Writing full text search in Javascript for Next.js static site

There are so many ways to create search functionality for next.js web application. But today we are going to implement our own search engine for next.js static site. We will use inverted index for indexing the data.

Inverted index

If you have been working with Elasticsearch, or Apache Solr you probably have been heard about inverted index, it's data structure to implement full text search. So basically with inverted index we are storing a list of word that could possibly used to query our documents.

So let's imagine we have this list of documents.

[
    {
        "title":"Working with inverted index for full text search"
    },
    {
        "title":"How to use inverted index for simple website"
    }
]

If we use traditional way to perform search to this document the step would be.

  • Loop to documents
  • Check for every word to match with the query
  • Return document with matching query

The code would be like this

function traditional_search(query) {
    let result = []
    documents.forEach(item => {
        if (item.title.includes(query)) {
            result.push(item)
        }
    })
    return result
}

Using this implementation solved our problem of finding documents with matching queries "How". However, what if we need to search for other attributes, for example, there is only title but what if there are five more attributes that need scanning and the document contains more than 100 items? This solution doesn't scale.

Searching with Inverted Index

We can simplify this process with inverted index data structure.
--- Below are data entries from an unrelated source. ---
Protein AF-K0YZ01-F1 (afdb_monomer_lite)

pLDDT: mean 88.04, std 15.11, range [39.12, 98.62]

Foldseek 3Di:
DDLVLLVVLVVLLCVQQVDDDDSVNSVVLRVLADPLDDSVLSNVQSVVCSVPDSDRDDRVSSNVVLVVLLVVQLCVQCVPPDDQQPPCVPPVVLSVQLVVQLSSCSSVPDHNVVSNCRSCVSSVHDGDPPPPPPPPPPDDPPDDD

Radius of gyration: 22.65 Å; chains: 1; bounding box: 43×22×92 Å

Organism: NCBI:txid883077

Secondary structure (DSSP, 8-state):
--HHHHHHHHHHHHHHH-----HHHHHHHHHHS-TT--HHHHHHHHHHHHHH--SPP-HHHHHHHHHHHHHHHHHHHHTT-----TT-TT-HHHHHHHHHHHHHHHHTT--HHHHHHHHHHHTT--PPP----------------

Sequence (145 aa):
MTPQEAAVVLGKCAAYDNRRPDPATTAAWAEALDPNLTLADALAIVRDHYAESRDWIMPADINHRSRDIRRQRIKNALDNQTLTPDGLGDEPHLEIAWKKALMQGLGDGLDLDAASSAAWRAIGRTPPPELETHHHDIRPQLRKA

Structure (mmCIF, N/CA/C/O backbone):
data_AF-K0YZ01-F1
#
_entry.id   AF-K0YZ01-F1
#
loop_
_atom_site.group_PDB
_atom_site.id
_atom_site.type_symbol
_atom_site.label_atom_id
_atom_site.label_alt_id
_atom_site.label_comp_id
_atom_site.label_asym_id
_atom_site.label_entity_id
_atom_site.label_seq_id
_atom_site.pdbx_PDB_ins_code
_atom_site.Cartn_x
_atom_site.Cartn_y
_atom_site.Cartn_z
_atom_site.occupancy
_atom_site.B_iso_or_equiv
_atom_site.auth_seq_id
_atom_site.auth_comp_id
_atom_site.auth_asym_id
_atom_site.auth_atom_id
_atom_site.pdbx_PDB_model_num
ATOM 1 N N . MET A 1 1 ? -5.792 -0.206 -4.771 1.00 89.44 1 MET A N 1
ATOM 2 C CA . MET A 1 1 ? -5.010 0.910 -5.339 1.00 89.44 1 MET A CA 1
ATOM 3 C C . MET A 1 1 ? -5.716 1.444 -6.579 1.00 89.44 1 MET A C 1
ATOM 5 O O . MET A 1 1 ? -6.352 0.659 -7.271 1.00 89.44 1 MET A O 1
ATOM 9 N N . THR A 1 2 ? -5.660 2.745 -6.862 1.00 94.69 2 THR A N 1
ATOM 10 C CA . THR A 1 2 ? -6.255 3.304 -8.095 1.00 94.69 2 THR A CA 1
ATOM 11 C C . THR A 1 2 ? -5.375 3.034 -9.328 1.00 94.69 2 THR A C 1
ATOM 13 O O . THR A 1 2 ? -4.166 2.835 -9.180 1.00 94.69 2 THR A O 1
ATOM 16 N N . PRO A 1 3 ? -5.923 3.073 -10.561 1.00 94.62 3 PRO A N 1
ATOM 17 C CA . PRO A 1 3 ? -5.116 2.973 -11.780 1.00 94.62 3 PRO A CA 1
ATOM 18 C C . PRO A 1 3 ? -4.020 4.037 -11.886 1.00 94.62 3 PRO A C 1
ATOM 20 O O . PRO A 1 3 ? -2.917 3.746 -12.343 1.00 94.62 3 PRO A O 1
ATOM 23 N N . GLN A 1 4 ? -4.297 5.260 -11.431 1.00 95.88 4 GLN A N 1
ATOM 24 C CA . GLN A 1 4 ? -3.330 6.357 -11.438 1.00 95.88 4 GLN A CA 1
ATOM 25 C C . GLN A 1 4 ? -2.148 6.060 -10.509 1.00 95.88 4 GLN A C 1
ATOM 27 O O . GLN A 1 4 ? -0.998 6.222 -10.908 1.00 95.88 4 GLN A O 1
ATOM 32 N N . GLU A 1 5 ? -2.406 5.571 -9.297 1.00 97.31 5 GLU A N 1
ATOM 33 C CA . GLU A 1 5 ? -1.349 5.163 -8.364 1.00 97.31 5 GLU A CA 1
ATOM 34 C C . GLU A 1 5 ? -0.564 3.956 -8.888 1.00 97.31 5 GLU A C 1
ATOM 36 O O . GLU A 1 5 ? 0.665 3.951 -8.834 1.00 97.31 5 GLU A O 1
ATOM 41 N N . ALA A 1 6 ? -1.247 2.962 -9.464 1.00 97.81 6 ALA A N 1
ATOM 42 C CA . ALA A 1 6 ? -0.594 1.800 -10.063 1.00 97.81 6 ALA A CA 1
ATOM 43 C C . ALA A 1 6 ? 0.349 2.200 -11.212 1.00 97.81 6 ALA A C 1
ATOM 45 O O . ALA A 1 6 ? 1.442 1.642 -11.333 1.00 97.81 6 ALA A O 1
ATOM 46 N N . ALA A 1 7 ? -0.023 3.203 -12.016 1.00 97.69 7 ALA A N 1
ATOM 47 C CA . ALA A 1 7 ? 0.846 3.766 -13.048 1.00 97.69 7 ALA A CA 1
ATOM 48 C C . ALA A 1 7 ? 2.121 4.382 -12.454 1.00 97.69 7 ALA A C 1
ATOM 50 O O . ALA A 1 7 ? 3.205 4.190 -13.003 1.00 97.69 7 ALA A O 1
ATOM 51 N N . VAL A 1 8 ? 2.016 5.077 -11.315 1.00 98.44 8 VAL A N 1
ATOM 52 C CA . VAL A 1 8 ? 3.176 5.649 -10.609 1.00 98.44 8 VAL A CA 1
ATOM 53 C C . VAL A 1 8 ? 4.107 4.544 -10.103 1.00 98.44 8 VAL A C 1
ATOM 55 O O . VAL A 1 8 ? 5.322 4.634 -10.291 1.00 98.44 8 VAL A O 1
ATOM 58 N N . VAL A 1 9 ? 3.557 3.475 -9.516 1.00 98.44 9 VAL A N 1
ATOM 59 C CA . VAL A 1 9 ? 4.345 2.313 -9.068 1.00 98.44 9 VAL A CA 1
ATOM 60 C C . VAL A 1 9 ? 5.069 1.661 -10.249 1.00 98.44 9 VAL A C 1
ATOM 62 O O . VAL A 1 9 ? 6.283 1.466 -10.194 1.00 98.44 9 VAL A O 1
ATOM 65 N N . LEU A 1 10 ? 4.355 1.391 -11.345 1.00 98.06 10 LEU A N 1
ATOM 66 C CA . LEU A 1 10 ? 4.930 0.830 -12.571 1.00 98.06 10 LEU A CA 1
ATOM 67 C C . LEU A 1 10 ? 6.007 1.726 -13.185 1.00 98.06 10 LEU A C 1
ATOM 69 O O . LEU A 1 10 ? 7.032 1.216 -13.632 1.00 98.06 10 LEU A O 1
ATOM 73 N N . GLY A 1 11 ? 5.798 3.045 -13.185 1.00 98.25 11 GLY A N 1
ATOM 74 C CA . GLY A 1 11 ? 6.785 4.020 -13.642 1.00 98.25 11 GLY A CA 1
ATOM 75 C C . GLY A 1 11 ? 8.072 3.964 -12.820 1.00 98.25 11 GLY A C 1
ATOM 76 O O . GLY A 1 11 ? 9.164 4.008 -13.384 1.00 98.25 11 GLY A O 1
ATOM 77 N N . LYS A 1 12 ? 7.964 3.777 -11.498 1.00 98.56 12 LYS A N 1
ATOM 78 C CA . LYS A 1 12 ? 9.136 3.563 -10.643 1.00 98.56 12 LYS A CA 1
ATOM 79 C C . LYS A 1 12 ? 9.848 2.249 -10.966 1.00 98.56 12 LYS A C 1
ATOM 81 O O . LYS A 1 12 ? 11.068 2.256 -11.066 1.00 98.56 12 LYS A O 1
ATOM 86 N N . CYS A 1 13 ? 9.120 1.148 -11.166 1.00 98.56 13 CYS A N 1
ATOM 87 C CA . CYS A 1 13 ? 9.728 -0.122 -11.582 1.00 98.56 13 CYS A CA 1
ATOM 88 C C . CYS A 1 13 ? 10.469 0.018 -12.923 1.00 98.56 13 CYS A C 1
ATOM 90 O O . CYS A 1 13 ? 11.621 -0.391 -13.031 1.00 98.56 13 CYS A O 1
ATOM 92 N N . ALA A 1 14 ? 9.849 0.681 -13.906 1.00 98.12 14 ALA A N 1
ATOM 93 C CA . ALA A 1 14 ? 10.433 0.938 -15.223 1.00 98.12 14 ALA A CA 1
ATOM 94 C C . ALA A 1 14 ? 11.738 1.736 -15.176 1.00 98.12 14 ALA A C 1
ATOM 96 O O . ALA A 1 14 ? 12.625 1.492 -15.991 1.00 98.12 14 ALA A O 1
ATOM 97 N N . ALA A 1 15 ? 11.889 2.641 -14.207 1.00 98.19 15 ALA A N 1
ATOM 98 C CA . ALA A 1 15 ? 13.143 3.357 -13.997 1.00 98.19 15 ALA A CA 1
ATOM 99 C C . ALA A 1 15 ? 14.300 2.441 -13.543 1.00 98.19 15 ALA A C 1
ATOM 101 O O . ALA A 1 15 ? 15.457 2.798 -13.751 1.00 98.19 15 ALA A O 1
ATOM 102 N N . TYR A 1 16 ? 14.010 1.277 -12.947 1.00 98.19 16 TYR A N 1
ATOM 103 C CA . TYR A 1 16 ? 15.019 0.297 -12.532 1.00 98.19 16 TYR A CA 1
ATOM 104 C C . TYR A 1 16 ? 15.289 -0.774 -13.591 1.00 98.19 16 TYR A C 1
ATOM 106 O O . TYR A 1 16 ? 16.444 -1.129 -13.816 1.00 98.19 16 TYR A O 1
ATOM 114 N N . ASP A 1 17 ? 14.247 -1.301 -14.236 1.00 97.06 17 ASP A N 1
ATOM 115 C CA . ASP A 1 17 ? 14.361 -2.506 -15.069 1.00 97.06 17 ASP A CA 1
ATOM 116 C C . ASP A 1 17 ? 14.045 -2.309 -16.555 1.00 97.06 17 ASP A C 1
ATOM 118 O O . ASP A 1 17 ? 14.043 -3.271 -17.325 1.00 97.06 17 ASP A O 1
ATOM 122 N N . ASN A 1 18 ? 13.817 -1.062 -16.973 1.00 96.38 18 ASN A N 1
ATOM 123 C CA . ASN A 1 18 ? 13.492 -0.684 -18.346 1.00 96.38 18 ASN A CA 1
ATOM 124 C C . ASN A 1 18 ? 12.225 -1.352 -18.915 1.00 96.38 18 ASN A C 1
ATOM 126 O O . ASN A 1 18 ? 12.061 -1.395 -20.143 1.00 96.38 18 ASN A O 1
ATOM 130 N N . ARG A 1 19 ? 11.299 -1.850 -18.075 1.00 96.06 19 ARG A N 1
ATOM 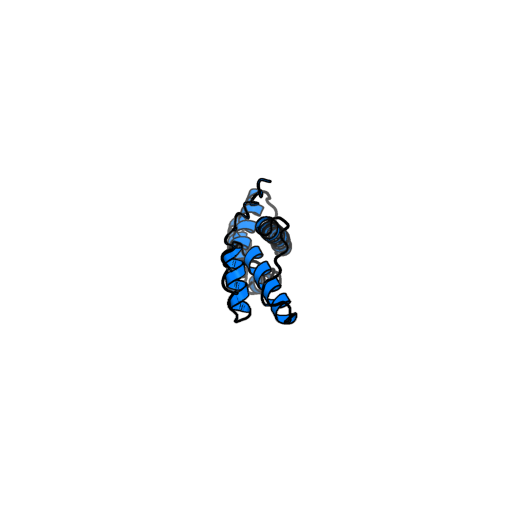131 C CA . ARG A 1 19 ? 9.975 -2.275 -18.559 1.00 96.06 19 ARG A CA 1
ATOM 132 C C . ARG A 1 19 ? 9.254 -1.094 -19.221 1.00 96.06 19 ARG A C 1
ATOM 134 O O . ARG A 1 19 ? 9.499 0.066 -18.899 1.00 96.06 19 ARG A O 1
ATOM 141 N N . ARG A 1 20 ? 8.342 -1.382 -20.153 1.00 96.62 20 ARG A N 1
ATOM 142 C CA . ARG A 1 20 ? 7.538 -0.372 -20.865 1.00 96.62 20 ARG A CA 1
ATOM 143 C C . ARG A 1 20 ? 6.057 -0.578 -20.548 1.00 96.62 20 ARG A C 1
ATOM 145 O O . ARG A 1 20 ? 5.388 -1.276 -21.306 1.00 96.62 20 ARG A O 1
ATOM 152 N N . PRO A 1 21 ? 5.560 -0.047 -19.416 1.00 95.00 21 PRO A N 1
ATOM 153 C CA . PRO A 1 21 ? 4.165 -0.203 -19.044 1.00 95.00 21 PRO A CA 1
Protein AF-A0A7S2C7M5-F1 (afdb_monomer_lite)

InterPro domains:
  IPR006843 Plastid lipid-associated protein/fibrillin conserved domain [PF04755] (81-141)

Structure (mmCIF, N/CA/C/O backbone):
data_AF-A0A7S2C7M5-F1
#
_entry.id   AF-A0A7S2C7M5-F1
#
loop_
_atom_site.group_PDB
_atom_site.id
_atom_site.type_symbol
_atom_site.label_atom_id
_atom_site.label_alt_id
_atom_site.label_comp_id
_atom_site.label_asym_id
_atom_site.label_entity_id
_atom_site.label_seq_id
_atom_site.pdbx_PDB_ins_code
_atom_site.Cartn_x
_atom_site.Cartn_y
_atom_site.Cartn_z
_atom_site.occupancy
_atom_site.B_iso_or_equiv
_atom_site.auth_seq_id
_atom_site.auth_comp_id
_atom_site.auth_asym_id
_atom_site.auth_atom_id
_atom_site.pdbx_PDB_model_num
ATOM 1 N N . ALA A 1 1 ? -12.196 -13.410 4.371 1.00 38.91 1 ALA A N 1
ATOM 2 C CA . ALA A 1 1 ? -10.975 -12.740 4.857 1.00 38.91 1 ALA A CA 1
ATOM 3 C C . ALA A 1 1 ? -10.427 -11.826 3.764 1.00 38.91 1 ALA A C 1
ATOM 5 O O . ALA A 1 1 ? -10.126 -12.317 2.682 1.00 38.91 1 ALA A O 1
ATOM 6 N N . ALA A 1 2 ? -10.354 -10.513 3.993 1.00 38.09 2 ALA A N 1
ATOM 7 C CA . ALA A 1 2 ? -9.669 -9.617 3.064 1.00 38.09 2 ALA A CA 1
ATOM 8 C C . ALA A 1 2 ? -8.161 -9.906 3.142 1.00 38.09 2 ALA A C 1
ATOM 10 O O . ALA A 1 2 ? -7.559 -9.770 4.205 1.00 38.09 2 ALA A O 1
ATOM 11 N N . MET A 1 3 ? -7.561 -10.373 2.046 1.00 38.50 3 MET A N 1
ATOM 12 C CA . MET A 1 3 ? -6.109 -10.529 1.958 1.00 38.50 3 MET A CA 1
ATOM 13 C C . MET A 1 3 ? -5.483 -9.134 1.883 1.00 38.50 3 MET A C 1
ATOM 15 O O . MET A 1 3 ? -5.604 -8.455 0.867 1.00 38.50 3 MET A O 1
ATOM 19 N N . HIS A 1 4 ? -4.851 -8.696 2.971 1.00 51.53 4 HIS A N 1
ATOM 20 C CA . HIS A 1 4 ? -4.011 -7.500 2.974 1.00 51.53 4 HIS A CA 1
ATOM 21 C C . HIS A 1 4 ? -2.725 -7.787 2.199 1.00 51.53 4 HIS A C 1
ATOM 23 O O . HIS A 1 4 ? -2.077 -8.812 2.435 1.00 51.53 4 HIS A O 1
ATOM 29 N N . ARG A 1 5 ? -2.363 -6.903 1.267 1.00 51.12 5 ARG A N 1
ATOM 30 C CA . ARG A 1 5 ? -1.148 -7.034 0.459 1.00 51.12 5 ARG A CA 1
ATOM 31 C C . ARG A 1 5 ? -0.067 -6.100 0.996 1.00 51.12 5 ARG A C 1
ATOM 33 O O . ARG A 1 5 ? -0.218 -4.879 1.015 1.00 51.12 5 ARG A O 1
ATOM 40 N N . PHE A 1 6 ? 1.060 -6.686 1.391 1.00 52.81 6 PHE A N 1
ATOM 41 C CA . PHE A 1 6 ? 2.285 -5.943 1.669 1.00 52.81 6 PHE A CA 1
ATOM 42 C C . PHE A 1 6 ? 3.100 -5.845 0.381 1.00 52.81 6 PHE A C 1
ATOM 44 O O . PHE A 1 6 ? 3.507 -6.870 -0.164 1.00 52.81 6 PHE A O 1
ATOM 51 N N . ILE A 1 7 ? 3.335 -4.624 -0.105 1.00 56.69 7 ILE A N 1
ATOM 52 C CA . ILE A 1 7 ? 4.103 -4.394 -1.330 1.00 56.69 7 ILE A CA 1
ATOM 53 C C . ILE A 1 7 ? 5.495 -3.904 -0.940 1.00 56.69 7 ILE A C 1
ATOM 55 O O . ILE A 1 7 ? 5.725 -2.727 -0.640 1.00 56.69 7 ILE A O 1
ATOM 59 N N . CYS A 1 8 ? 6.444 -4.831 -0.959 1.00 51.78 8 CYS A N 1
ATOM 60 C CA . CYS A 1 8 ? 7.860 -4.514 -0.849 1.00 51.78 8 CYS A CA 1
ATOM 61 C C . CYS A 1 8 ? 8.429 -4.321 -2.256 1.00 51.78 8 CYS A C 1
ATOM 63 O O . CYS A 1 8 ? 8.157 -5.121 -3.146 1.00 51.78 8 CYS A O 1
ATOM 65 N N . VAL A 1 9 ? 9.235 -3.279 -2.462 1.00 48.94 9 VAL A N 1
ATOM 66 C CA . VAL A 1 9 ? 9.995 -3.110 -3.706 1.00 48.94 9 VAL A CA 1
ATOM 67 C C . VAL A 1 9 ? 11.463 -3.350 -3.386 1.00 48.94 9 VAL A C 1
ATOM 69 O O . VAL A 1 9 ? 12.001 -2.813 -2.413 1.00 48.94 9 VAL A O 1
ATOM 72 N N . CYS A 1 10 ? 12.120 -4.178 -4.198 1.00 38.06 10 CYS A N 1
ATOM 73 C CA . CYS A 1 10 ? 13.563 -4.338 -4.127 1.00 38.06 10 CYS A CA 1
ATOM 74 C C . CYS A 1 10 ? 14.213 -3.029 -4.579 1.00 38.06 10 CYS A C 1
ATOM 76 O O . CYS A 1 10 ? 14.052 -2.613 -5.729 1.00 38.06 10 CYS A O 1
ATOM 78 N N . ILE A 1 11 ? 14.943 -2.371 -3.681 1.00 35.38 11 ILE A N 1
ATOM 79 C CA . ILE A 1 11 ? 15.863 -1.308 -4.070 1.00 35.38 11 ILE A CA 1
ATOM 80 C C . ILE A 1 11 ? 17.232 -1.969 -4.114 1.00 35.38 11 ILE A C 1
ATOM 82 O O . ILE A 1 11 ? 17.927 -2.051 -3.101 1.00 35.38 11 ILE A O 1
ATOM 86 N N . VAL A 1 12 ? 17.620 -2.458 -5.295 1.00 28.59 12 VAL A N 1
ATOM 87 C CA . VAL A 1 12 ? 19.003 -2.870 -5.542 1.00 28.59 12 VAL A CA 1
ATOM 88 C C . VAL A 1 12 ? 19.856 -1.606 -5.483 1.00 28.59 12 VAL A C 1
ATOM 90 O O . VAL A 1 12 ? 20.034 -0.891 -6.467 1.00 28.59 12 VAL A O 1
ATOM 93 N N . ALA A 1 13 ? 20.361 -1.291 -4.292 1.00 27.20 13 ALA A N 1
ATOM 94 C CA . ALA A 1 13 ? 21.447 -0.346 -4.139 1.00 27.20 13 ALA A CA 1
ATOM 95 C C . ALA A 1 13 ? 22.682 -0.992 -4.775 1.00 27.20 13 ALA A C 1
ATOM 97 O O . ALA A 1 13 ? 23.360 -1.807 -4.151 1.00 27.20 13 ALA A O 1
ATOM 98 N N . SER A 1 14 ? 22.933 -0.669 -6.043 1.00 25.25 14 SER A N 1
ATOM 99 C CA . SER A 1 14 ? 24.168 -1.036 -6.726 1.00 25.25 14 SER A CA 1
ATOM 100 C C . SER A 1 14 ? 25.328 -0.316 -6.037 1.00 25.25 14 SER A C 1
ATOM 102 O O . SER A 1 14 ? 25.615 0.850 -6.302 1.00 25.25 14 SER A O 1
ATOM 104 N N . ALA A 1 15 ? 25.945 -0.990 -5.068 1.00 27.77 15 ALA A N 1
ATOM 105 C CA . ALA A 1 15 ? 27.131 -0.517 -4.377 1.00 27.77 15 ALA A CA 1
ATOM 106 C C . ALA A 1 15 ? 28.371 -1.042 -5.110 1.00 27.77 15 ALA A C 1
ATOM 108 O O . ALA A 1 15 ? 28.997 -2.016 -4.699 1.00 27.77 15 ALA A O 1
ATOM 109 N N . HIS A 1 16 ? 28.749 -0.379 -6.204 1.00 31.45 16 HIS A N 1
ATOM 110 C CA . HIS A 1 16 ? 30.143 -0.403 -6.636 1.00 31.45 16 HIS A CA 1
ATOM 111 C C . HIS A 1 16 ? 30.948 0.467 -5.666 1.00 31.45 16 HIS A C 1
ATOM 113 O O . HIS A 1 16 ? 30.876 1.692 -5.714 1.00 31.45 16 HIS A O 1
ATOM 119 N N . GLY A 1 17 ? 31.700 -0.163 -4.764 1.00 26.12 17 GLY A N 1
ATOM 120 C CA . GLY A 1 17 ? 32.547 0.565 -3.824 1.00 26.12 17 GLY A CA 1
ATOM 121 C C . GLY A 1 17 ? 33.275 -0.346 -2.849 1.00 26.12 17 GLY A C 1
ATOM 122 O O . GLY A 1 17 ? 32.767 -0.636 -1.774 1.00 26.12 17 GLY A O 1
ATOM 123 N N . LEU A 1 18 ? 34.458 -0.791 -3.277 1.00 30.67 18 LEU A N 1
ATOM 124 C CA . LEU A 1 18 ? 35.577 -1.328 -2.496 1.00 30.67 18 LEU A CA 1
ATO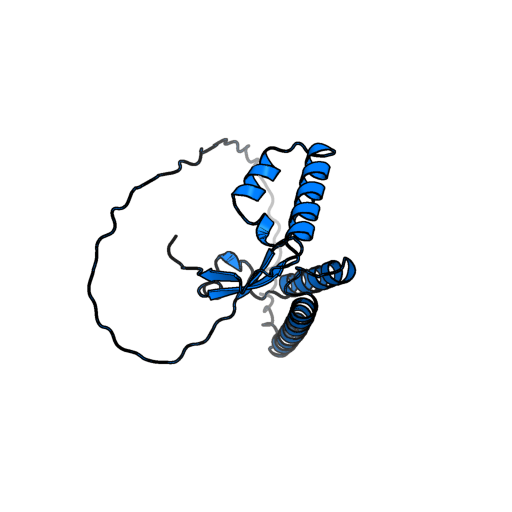M 125 C C . LEU A 1 18 ? 35.557 -0.967 -1.001 1.00 30.67 18 LEU A C 1
ATOM 127 O O . LEU A 1 18 ? 35.456 0.212 -0.685 1.00 30.67 18 LEU A O 1
ATOM 131 N N . LEU A 1 19 ? 35.804 -1.953 -0.126 1.00 29.61 19 LEU A N 1
ATOM 132 C CA . LEU A 1 19 ? 36.726 -1.843 1.018 1.00 29.61 19 LEU A CA 1
ATOM 133 C C . LEU A 1 19 ? 36.964 -3.224 1.668 1.00 29.61 19 LEU A C 1
ATOM 135 O O . LEU A 1 19 ? 36.112 -3.804 2.330 1.00 29.61 19 LEU A O 1
ATOM 139 N N . THR A 1 20 ? 38.159 -3.742 1.387 1.00 28.61 20 THR A N 1
ATOM 140 C CA . THR A 1 20 ? 39.076 -4.502 2.254 1.00 28.61 20 THR A CA 1
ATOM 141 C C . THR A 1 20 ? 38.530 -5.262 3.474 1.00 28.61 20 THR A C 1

So basically inverted index is HashMap data structure that store reference to document by word.

Let's extract this documents to inverted index with Javascript.

let index = {}

function add(str, id) {
    if (!index[str]) {
        index[str] = [id]
    } else {
        index[str].push(id)
    }
}

documents.forEach((item, index) => {
    item.title.split(" ").forEach(word => {
        add(word, index + 1)
    })
})

The inverted index for this document will look like this.

{
    "Working":[1],
    "with":[1],
    "inverted":[1,2],
    "index":[1,2],
    "for":[1,2],
    "full":[1],
    "text":[1],
    "search":[1],
    "How":[2],
    "to":[2],
    "use":[2],
    "simple":[2],
    "website":[2]
}

By using this index, we do not have to loop over each attribute data in each document in order to find out if there are matches to our query in the documents.

Now we can implement simple search to this documents.

function search(query) {
    let result = []
    query.split(" ").forEach(word => {
        let res = index[word]
        if (res) {
            res.forEach(id => {
                let doc = documents[id-1]
                if (doc) {
                    result.push(doc)
                }
            })
        }
    })
    return result
}

const result = search("How")

// The result
[{"title":"How to use inverted index for simple website"}]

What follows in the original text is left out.